ROOTED IN COMMUNITY:
We are based in the Globeville neighborhood of Denver. Globeville is often noted for being the most polluted zip code in Colorado. But we would rather speak to Globeville at it's core: a diverse and resilient community of migrants, people who moved into this place and worked together to build a deeply rooted and interdependent network that has flourished for many generations despite the neighborhood's complex history of extraction at the hands of profit and industrialization. This community embodies the resilience and the stories of its people and refuses to be erased. The land we work with has been stewarded by the community in different forms since the 90s, and we are honored to be her current caretakers. When we co-created the farm, we wanted to ensure that our work would be affirming and reflective of our interwoven stories as people of color. We ground ourselves in the stories of this land and the importance of stewarding a safe space where we can gather and grow together.

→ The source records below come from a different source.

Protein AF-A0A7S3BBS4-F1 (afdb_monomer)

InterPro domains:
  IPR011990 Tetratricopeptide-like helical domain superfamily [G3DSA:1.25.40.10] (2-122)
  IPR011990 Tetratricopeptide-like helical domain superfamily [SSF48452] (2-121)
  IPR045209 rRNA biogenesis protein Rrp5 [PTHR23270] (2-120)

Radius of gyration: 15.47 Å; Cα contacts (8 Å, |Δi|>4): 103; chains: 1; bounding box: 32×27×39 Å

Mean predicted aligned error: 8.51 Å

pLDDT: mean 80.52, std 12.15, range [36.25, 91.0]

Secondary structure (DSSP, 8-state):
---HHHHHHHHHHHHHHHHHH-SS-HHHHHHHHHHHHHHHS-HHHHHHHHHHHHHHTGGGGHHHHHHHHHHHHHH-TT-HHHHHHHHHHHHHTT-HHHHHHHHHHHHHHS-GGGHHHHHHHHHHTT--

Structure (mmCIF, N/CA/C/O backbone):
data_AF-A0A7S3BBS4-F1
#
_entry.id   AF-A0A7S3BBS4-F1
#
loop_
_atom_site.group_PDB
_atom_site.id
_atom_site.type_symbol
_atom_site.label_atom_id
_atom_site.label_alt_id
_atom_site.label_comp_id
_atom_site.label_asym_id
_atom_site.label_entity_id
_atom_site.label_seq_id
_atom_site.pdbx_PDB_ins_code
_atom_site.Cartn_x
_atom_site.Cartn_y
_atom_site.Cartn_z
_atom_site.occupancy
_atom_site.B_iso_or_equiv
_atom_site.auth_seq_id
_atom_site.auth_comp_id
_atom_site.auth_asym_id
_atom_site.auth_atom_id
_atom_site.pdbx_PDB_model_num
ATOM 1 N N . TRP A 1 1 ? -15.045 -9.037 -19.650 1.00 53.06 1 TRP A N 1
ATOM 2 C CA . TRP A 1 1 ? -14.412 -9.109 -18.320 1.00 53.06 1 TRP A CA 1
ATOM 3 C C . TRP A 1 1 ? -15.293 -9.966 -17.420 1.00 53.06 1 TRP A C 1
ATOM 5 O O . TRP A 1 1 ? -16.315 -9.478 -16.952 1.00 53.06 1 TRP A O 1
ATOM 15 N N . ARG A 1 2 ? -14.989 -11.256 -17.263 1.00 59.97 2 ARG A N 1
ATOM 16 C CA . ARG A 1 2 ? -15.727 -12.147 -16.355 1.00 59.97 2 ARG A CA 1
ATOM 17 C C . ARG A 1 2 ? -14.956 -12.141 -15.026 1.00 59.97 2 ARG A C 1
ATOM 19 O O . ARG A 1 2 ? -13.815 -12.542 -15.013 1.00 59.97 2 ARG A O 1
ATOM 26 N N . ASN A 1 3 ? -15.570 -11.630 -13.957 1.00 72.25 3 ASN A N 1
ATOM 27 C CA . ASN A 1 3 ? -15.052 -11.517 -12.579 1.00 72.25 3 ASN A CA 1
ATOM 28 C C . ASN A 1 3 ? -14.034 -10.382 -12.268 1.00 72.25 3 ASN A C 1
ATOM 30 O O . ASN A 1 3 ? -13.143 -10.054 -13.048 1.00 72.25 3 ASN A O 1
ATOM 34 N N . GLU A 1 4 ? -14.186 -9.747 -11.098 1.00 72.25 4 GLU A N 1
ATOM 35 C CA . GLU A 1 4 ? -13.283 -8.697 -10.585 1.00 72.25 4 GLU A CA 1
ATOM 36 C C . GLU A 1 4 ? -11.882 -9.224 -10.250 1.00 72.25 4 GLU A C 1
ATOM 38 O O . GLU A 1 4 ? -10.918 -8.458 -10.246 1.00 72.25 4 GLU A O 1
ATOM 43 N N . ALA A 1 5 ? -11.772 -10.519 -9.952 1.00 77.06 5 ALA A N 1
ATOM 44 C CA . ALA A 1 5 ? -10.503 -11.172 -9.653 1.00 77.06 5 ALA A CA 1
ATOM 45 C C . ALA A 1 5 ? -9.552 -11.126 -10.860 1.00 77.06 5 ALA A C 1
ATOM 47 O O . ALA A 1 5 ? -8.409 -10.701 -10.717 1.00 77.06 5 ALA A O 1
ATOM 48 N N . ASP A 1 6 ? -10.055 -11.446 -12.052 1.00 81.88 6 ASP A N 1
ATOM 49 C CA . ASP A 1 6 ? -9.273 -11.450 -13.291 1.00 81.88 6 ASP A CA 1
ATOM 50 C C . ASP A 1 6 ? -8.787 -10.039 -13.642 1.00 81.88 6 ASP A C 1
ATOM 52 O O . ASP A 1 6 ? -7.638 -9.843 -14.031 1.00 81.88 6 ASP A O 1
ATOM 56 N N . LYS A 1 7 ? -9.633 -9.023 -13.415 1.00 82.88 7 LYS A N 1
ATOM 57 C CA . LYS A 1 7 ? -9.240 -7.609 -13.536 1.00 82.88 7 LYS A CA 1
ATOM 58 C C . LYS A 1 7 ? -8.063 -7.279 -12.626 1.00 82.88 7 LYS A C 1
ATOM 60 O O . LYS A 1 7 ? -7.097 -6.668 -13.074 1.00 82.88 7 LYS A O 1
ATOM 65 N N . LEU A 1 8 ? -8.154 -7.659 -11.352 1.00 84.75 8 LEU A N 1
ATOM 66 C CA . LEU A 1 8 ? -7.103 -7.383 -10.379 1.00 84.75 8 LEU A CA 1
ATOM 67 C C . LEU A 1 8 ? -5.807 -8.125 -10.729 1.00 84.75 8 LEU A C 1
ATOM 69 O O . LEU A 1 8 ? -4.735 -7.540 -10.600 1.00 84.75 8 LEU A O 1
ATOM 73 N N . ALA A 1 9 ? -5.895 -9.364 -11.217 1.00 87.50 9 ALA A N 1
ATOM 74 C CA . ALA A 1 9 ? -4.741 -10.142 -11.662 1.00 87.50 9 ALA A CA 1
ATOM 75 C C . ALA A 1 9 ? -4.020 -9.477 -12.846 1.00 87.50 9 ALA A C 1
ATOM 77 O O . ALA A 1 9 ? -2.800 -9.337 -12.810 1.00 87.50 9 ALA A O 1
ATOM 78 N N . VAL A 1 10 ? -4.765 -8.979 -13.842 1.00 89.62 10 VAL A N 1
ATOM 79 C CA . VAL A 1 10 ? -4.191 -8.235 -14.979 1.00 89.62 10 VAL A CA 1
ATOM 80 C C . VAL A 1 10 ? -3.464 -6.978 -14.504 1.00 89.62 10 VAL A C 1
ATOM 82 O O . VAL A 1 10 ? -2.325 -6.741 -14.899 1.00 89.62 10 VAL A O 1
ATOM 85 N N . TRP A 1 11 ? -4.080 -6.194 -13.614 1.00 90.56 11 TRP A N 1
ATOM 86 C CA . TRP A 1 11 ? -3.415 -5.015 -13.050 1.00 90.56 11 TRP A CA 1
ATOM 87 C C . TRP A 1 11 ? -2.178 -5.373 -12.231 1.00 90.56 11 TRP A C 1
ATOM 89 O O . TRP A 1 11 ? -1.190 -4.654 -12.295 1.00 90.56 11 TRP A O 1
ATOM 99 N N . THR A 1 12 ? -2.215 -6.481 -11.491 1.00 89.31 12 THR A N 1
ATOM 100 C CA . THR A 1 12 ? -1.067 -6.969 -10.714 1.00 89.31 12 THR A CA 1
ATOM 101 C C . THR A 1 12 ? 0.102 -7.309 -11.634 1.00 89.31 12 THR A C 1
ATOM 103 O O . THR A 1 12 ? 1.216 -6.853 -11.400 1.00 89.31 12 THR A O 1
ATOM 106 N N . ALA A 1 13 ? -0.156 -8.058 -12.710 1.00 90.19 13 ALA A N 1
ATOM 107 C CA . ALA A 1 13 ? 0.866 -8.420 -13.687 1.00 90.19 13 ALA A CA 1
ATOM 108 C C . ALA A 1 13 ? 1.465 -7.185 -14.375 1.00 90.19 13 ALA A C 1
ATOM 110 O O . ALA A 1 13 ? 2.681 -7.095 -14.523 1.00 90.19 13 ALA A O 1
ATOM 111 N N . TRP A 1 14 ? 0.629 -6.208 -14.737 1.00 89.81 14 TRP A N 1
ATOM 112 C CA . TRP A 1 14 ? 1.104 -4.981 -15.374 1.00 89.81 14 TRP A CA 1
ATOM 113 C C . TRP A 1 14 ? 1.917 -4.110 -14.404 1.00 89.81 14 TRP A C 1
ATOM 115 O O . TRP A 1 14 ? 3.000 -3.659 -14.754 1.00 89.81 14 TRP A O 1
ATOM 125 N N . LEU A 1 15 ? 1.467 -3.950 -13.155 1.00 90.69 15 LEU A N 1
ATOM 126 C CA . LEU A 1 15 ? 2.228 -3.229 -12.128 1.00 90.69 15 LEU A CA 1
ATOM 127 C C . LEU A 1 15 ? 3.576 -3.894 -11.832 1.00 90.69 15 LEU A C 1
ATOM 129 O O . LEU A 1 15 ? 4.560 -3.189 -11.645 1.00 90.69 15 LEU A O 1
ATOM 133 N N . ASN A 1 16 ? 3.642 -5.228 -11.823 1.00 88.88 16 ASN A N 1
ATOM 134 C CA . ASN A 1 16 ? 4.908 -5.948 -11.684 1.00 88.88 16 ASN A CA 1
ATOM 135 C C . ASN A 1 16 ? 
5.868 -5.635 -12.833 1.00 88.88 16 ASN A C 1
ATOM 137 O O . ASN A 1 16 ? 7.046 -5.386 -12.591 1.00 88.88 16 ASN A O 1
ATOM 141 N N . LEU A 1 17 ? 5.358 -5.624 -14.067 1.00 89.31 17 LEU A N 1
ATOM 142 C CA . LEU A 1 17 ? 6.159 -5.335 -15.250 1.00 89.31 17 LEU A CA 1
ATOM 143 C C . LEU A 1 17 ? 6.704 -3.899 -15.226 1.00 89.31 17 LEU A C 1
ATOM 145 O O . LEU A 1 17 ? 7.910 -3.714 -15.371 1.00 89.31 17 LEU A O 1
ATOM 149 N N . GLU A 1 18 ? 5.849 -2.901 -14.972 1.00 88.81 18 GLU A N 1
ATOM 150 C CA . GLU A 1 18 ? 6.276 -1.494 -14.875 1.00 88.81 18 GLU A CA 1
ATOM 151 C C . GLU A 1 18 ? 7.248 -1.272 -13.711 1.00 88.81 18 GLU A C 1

Indigenous land stewardship:
Our farm is a reflection of our own layered histories and a means of cultural reclamation. As such, we are are combining the Indigenous knowledge passed through generations of our own families with innovative approaches that weave a layered, interdependent food system. Through a nuanced understanding of ethnoecology, soil building, microclimates, and water harvesting, we are working to honor and protect all life as sacred.
Growing for resilience:
Our farm is a space for creativity where we want to be porous and adaptable to meet the changing needs of our world. As such, we challenge ourselves to do the work that is innovative and supportive of each participant in our ecosystem. With professional backgrounds in farming, landscape architecture, and wildland fire ecology, we grow food in a way that heals the soil, increases water infiltration, and supports beneficial native ecosystems in the shortgrass prairie region of Colorado. Through our land practices, we can ensure that we are feeding people in a way that creates minimal ecological disturbance while increasing biodiversity by preserving our cultural heritage crops.